董嫣的婚变

董嫣熟练地点燃一支烟,吸了一口,吐出一溜烟雾。她说,庆幸的是,我的心虽然千疮百孔,但是对于生活,我从未破罐破摔。


董嫣没想到大明会偕朋友从盘锦驱车来到石家庄找她,在她的认识里,俩人的婚姻早已名存实亡,没有多少夫妻感情可言,大明大可不必这般大费周章。可他却来了,这有点出乎她的意料。

儿子快两岁的时候,她就离开盘锦,又回到了石家庄,两人开始了异地分居。她的家乡在盘锦,十九岁的时候,她就来到了石家庄。如今,她恰好三十,算是重回故地。在这座城市,她虽然伤痕累累,可依旧割舍不了,视它为自己的第二故乡。

大概一周前,大明打电话问她,过年回不回盘锦,她的回答模棱两可。对此,她并未当回事,没想到大明却格外在意,就想换了个人似的。他们的婚姻就像挂在树枝上的蛛网,网面零落不堪,只凭着两根背道而驰的细丝将它撑在空中。

那晚,他们在附近公寓开了一间房,两室一厅。一天的舟车劳顿,大明的朋友早早就进入东边的卧室睡了。董嫣夫妻俩却没有入睡的打算。大半年前,她尚在盘锦时,他们就已经貌合神离了,晚上虽然躺在一张床上,却各盖各的被子,真正的同床异梦。这种状况是从儿子出生三个月后,一点一点演变来的。

客厅里,董嫣和大明各占了沙发一头,一时无语。董嫣抽出一支烟,按下打火机的声音在客厅里异常响亮。

大明先开口了,问,你到底怎么打算?

董嫣说,维持现状就行,谁也不用管谁。

大明显然不想维持现状,不然他也不会千里迢迢赶来。他似乎感觉到了一种危机,感觉到那张零落不堪的蛛网似乎就快要从空中飘落,撑着它的细丝就快断裂了。

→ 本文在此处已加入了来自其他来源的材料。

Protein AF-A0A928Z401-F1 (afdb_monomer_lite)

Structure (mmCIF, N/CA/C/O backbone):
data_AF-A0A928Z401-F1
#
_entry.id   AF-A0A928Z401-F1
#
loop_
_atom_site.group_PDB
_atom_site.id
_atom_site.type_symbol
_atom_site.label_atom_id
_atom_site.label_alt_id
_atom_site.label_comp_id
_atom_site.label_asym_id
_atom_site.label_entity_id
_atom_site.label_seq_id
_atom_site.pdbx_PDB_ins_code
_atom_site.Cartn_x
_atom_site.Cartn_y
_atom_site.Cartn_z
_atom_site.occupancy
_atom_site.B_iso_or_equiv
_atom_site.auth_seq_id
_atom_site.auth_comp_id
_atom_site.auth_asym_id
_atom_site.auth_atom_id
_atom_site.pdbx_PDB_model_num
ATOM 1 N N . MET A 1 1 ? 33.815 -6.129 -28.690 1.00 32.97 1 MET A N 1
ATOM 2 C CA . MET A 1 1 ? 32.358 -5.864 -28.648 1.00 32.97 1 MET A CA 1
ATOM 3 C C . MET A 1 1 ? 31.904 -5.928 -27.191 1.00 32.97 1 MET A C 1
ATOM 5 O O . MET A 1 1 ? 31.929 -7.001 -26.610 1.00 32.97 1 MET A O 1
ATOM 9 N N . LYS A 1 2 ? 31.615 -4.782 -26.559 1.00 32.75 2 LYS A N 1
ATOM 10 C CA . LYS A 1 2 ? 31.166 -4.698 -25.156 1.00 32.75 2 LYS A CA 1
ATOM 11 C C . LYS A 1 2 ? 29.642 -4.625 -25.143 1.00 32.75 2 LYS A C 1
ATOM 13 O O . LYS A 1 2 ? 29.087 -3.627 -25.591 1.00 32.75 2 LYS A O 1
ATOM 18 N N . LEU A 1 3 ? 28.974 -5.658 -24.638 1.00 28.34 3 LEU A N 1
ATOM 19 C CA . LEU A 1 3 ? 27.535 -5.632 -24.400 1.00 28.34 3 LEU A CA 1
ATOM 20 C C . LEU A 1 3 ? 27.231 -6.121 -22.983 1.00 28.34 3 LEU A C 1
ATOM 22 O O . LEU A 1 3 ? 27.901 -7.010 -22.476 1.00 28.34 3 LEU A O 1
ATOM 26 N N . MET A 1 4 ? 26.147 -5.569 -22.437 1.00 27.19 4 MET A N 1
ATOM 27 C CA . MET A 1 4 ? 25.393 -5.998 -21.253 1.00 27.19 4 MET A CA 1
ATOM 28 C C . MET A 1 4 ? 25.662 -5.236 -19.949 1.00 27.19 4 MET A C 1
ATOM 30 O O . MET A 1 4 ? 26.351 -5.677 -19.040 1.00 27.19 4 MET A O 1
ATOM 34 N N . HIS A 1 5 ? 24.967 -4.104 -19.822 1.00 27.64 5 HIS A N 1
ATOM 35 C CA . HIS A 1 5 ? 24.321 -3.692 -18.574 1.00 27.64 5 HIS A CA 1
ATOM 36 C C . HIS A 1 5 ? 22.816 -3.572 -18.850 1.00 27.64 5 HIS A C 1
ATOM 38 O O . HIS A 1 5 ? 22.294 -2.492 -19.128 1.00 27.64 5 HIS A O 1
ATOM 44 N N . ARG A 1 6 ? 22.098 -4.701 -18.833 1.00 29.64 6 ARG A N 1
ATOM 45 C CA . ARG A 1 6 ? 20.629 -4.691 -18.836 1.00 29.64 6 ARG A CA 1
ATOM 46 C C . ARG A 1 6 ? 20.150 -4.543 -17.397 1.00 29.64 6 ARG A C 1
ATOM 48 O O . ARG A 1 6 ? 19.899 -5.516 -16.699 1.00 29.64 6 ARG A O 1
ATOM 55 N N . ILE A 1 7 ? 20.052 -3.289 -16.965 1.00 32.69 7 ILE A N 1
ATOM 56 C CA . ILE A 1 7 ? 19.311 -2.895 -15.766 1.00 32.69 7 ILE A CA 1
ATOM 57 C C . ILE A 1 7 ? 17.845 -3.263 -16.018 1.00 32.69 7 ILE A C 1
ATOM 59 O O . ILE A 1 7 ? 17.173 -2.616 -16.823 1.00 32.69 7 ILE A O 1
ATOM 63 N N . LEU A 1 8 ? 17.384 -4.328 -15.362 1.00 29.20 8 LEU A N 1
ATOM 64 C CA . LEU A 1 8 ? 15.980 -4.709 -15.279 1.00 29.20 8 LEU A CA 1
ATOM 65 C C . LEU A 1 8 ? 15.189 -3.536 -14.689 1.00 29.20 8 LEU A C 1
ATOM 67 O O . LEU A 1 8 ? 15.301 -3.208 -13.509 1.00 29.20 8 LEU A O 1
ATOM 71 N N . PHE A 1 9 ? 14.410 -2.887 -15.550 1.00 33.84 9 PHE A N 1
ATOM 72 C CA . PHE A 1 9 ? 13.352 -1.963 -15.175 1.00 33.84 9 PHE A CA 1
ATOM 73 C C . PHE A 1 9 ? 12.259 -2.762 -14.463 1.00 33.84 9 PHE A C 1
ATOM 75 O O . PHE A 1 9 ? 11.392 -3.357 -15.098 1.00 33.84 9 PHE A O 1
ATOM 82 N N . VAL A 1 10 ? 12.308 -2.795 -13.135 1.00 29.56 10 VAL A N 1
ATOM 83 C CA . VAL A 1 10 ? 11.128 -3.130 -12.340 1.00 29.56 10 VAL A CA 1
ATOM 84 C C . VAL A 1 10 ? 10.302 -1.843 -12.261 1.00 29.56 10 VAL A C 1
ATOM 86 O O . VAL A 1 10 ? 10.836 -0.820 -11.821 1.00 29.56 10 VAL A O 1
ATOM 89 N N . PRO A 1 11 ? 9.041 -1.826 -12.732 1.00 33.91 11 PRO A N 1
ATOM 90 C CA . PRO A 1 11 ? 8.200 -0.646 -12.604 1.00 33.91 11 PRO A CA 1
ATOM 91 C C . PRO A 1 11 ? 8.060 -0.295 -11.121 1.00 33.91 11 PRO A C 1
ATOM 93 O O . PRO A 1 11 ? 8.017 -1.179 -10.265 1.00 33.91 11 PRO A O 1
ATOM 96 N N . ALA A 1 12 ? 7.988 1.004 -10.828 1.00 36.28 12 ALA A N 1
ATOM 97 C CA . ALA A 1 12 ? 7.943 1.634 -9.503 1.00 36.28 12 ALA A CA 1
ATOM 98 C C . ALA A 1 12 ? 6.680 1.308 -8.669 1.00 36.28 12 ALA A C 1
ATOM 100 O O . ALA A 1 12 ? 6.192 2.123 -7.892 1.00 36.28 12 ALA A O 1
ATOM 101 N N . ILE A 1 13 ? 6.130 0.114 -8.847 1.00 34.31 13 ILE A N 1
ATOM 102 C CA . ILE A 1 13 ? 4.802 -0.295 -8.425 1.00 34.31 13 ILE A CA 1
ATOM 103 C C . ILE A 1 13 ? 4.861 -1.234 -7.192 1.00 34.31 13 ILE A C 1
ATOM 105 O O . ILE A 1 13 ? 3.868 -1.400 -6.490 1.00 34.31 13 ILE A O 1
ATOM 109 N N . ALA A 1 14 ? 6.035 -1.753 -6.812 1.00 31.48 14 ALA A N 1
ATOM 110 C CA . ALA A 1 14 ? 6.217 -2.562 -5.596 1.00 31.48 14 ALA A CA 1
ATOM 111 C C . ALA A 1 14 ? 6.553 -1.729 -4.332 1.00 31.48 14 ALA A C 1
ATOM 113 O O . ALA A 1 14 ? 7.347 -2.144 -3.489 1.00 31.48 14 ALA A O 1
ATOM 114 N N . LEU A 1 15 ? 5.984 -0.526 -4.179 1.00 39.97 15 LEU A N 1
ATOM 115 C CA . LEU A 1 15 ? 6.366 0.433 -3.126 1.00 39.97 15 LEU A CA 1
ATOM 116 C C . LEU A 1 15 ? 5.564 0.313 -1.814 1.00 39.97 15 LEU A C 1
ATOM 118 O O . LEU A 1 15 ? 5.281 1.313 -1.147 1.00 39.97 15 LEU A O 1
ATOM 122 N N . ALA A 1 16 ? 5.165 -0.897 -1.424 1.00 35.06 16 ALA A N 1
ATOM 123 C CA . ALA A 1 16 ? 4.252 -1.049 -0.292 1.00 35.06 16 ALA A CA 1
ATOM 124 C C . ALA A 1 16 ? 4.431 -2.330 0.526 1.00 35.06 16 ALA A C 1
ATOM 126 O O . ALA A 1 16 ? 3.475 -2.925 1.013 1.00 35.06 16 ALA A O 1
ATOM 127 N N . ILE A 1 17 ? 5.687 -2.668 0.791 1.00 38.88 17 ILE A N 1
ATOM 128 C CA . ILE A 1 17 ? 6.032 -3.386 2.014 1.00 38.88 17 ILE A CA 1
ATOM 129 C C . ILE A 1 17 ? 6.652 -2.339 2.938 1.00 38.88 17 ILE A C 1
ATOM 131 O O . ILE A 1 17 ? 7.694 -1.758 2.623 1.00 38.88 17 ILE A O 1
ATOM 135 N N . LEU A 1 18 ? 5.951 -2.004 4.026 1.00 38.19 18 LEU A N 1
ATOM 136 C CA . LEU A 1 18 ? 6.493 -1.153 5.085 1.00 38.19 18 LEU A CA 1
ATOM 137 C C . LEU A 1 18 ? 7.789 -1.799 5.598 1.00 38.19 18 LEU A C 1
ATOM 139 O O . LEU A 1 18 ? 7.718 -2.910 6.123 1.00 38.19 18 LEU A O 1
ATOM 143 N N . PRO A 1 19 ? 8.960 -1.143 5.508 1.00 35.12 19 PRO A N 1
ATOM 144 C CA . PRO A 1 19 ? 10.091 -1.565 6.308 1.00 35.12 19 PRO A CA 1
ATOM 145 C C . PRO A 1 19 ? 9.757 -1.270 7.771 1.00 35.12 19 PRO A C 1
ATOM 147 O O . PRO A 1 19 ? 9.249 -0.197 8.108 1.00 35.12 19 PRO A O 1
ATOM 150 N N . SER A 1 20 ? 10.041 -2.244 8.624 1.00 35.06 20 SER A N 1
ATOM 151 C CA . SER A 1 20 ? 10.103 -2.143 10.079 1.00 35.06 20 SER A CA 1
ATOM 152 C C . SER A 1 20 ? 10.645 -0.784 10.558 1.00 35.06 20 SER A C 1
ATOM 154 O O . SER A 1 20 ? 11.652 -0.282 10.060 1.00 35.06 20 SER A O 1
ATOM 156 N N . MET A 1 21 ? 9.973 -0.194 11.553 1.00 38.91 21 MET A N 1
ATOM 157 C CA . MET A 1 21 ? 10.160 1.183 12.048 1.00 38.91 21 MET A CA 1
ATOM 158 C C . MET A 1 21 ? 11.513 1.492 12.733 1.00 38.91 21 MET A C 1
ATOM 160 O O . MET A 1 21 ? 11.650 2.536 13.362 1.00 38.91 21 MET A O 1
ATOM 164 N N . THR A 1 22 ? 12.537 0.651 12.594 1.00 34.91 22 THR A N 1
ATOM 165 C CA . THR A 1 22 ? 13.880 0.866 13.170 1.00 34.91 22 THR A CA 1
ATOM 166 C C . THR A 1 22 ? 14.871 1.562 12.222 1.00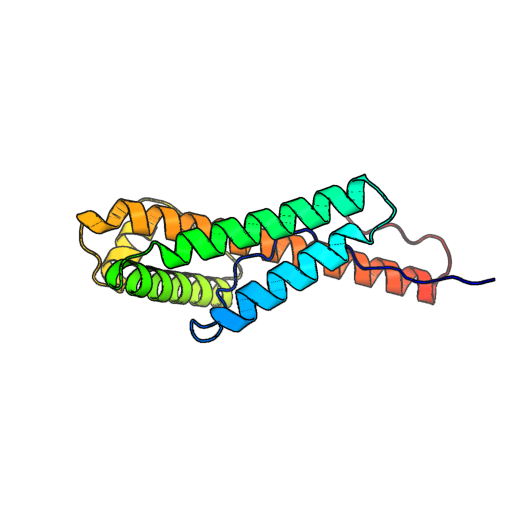 34.91 22 THR A C 1
ATOM 168 O O . THR A 1 22 ? 16.002 1.831 12.606 1.00 34.91 22 THR A O 1
ATOM 171 N N . ALA A 1 23 ? 14.468 1.928 10.999 1.00 40.62 23 ALA A N 1
ATOM 172 C CA . ALA A 1 23 ? 15.383 2.421 9.959 1.00 40.62 23 ALA A CA 1
ATOM 173 C C . ALA A 1 23 ? 15.359 3.947 9.708 1.00 40.62 23 ALA A C 1
ATOM 175 O O . ALA A 1 23 ? 15.730 4.381 8.625 1.00 40.62 23 ALA A O 1
ATOM 176 N N . ASN A 1 24 ? 14.906 4.800 10.631 1.00 51.34 24 ASN A N 1
ATOM 177 C CA . ASN A 1 24 ? 14.512 6.174 10.259 1.00 51.34 24 ASN A CA 1
ATOM 178 C C . ASN A 1 24 ? 15.667 7.111 9.820 1.00 51.34 24 ASN A C 1
ATOM 180 O O . ASN A 1 24 ? 15.473 7.905 8.899 1.00 51.34 24 ASN A O 1
ATOM 184 N N . ALA A 1 25 ? 16.867 6.988 10.402 1.00 48.53 25 ALA A N 1
ATOM 185 C CA . ALA A 1 25 ? 18.055 7.742 9.965 1.00 48.53 25 ALA A CA 1
ATOM 186 C C . ALA A 1 25 ? 18.737 7.100 8.737 1.00 48.53 25 ALA A C 1
ATOM 188 O O . ALA A 1 25 ? 19.121 7.783 7.786 1.00 48.53 25 ALA A O 1
ATOM 189 N N . ASN A 1 26 ? 18.805 5.765 8.713 1.00 56.38 26 ASN A N 1
ATOM 190 C CA . ASN A 1 26 ? 19.417 4.998 7.623 1.00 56.38 26 ASN A CA 1
ATOM 191 C C . ASN A 1 26 ? 18.579 5.020 6.335 1.00 56.38 26 ASN A C 1
ATOM 193 O O . ASN A 1 26 ? 19.130 4.958 5.239 1.00 56.38 26 ASN A O 1
ATOM 197 N N . ALA A 1 27 ? 17.256 5.150 6.445 1.00 63.62 27 ALA A N 1
ATOM 198 C CA . ALA A 1 27 ? 16.354 5.248 5.303 1.00 63.62 27 ALA A CA 1
ATOM 199 C C . ALA A 1 27 ? 16.470 6.606 4.600 1.00 63.62 27 ALA A C 1
ATOM 201 O O . ALA A 1 27 ? 16.475 6.650 3.373 1.00 63.62 27 ALA A O 1
ATOM 202 N N . GLN A 1 28 ? 16.629 7.701 5.354 1.00 68.12 28 GLN A N 1
ATOM 203 C CA . GLN A 1 28 ? 16.818 9.035 4.776 1.00 68.12 28 GLN A CA 1
ATOM 204 C C . GLN A 1 28 ? 18.167 9.137 4.048 1.00 68.12 28 GLN A C 1
ATOM 206 O O . GLN A 1 28 ? 18.238 9.620 2.918 1.00 68.12 28 GLN A O 1
ATOM 211 N N . SER A 1 29 ? 19.240 8.620 4.658 1.00 70.12 29 SER A N 1
ATOM 212 C CA . SER A 1 29 ? 20.568 8.594 4.034 1.00 70.12 29 SER A CA 1
ATOM 213 C C . SER A 1 29 ? 20.632 7.649 2.827 1.00 70.12 29 SER A C 1
ATOM 215 O O . SER A 1 29 ? 21.300 7.949 1.835 1.00 70.12 29 SER A O 1
ATOM 217 N N . ALA A 1 30 ? 19.920 6.518 2.857 1.00 72.62 30 ALA A N 1
ATOM 218 C CA . ALA A 1 30 ? 19.766 5.636 1.700 1.00 72.62 30 ALA A CA 1
ATOM 219 C C . ALA A 1 30 ? 18.998 6.314 0.555 1.00 72.62 30 ALA A C 1
ATOM 221 O O . ALA A 1 30 ? 19.410 6.201 -0.599 1.00 72.62 30 ALA A O 1
ATOM 222 N N . LEU A 1 31 ? 17.939 7.069 0.860 1.00 76.06 31 LEU A N 1
ATOM 223 C CA . LEU A 1 31 ? 17.172 7.785 -0.154 1.00 76.06 31 LEU A CA 1
ATOM 224 C C . LEU A 1 31 ? 17.997 8.881 -0.839 1.00 76.06 31 LEU A C 1
ATOM 226 O O . LEU A 1 31 ? 17.988 8.986 -2.064 1.00 76.06 31 LEU A O 1
ATOM 230 N N . ASN A 1 32 ? 18.767 9.649 -0.065 1.00 77.44 32 ASN A N 1
ATOM 231 C CA . ASN A 1 32 ? 19.653 10.677 -0.611 1.00 77.44 32 ASN A CA 1
ATOM 232 C C . ASN A 1 32 ? 20.713 10.068 -1.546 1.00 77.44 32 ASN A C 1
ATOM 234 O O . ASN A 1 32 ? 20.954 10.590 -2.635 1.00 77.44 32 ASN A O 1
ATOM 238 N N . ARG A 1 33 ? 21.289 8.916 -1.174 1.00 80.12 33 ARG A N 1
ATOM 239 C CA . ARG A 1 33 ? 22.207 8.159 -2.044 1.00 80.12 33 ARG A CA 1
ATOM 240 C C . ARG A 1 33 ? 21.519 7.652 -3.316 1.00 80.12 33 ARG A C 1
ATOM 242 O O . ARG A 1 33 ? 22.103 7.722 -4.397 1.00 80.12 33 ARG A O 1
ATOM 249 N N . ALA A 1 34 ? 20.276 7.185 -3.217 1.00 78.00 34 ALA A N 1
ATOM 250 C CA . ALA A 1 34 ? 19.508 6.729 -4.373 1.00 78.00 34 ALA A CA 1
ATOM 251 C C . ALA A 1 34 ? 19.186 7.876 -5.350 1.00 78.00 34 ALA A C 1
ATOM 253 O O . ALA A 1 34 ? 19.363 7.713 -6.556 1.00 78.00 34 ALA A O 1
ATOM 254 N N . LEU A 1 35 ? 18.813 9.059 -4.849 1.00 82.38 35 LEU A N 1
ATOM 255 C CA . LEU A 1 35 ? 18.616 10.264 -5.667 1.00 82.38 35 LEU A CA 1
ATOM 256 C C . LEU A 1 35 ? 19.897 10.684 -6.401 1.00 82.38 35 LEU A C 1
ATOM 258 O O . LEU A 1 35 ? 19.853 10.985 -7.594 1.00 82.38 35 LEU A O 1
ATOM 262 N N . GLN A 1 36 ? 21.047 10.650 -5.722 1.00 84.44 36 GLN A N 1
ATOM 263 C CA . GLN A 1 36 ? 22.341 10.917 -6.358 1.00 84.44 36 GLN A CA 1
ATOM 264 C C . GLN A 1 36 ? 22.667 9.893 -7.452 1.00 84.44 36 GLN A C 1
ATOM 266 O O . GLN A 1 36 ? 23.190 10.266 -8.500 1.00 84.44 36 GLN A O 1
ATOM 271 N N . SER A 1 37 ? 22.322 8.619 -7.246 1.00 84.19 37 SER A N 1
ATOM 272 C CA . SER A 1 37 ? 22.456 7.582 -8.275 1.00 84.19 37 SER A CA 1
ATOM 273 C C . SER A 1 37 ? 21.562 7.869 -9.488 1.00 84.19 37 SER A C 1
ATOM 275 O O . SER A 1 37 ? 22.037 7.816 -10.622 1.00 84.19 37 SER A O 1
ATOM 277 N N . CYS A 1 38 ? 20.305 8.282 -9.271 1.00 83.25 38 CYS A N 1
ATOM 278 C CA . CYS A 1 38 ? 19.405 8.676 -10.358 1.00 83.25 38 CYS A CA 1
ATOM 279 C C . CYS A 1 38 ? 19.997 9.809 -11.214 1.00 83.25 38 CYS A C 1
ATOM 281 O O . CYS A 1 38 ? 19.885 9.770 -12.437 1.00 83.25 38 CYS A O 1
ATOM 283 N N . ASN A 1 39 ? 20.663 10.792 -10.596 1.00 86.50 39 ASN A N 1
ATOM 284 C CA . ASN A 1 39 ? 21.267 11.926 -11.308 1.00 86.50 39 ASN A CA 1
ATOM 285 C C . ASN A 1 39 ? 22.395 11.515 -12.266 1.00 86.50 39 ASN A C 1
ATOM 287 O O . ASN A 1 39 ? 22.668 12.238 -13.220 1.00 86.50 39 ASN A O 1
ATOM 291 N N . ARG A 1 40 ? 23.026 10.356 -12.040 1.00 89.12 40 ARG A N 1
ATOM 292 C CA . ARG A 1 40 ? 24.090 9.816 -12.902 1.00 89.12 40 ARG A CA 1
ATOM 293 C C . ARG A 1 40 ? 23.552 9.092 -14.141 1.00 89.12 40 ARG A C 1
ATOM 295 O O . ARG A 1 40 ? 24.338 8.700 -14.998 1.00 89.12 40 ARG A O 1
ATOM 302 N N . ILE A 1 41 ? 22.235 8.901 -14.255 1.00 86.00 41 ILE A N 1
ATOM 303 C CA . ILE A 1 41 ? 21.611 8.300 -15.438 1.00 86.00 41 ILE A CA 1
ATOM 304 C C . ILE A 1 41 ? 21.675 9.305 -16.597 1.00 86.00 41 ILE A C 1
ATOM 306 O O . ILE A 1 41 ? 21.165 10.423 -16.491 1.00 86.00 41 ILE A O 1
ATOM 310 N N . SER A 1 42 ? 22.295 8.896 -17.707 1.00 88.62 42 SER A N 1
ATOM 311 C CA . SER A 1 42 ? 22.468 9.719 -18.911 1.00 88.62 42 SER A CA 1
ATOM 312 C C . SER A 1 42 ? 21.149 9.969 -19.644 1.00 88.62 42 SER A C 1
ATOM 314 O O . SER A 1 42 ? 20.858 11.105 -20.013 1.00 88.62 42 SER A O 1
ATOM 316 N N . ASP A 1 43 ? 20.334 8.925 -19.795 1.00 89.81 43 ASP A N 1
ATOM 317 C CA . ASP A 1 43 ? 19.018 8.984 -20.431 1.00 89.81 43 ASP A CA 1
ATOM 318 C C . ASP A 1 43 ? 18.037 9.867 -19.621 1.00 89.81 43 ASP A C 1
ATOM 320 O O . ASP A 1 43 ? 17.743 9.551 -18.459 1.00 89.81 43 ASP A O 1
ATOM 324 N N . PRO A 1 44 ? 17.504 10.960 -20.204 1.00 79.62 44 PRO A N 1
ATOM 325 C CA . PRO A 1 44 ? 16.633 11.896 -19.493 1.00 79.62 44 PRO A CA 1
ATOM 326 C C . PRO A 1 44 ? 15.320 11.284 -18.992 1.00 79.62 44 PRO A C 1
ATOM 328 O O . PRO A 1 44 ? 14.885 11.609 -17.886 1.00 79.62 44 PRO A O 1
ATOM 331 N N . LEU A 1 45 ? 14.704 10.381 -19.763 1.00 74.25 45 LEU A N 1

那你别在这呆了,回到盘锦去一样可以维持现状,大明说。

董嫣心里清楚,大明急匆匆地赶来,为的就是将她拽回盘锦去。其实不光是大明,就连她妈也不止一次让她回盘锦。她妈是盘锦市保险行业的翘楚,按照她的想法,董嫣只要回去就不愁工作的事,肯定比在石家庄前途光明。可是董嫣就不愿意回去,她的骨子里有种偏执,在她的价值观里,回到盘锦进入保险行业虽说确实比她现在要好,可那样她就得接受母亲的安排,她不喜欢这种被控制的人生,更何况她早已见多了那个行业里的勾心斗角和尔虞我诈。这些,她从来都不喜欢,也接受不了。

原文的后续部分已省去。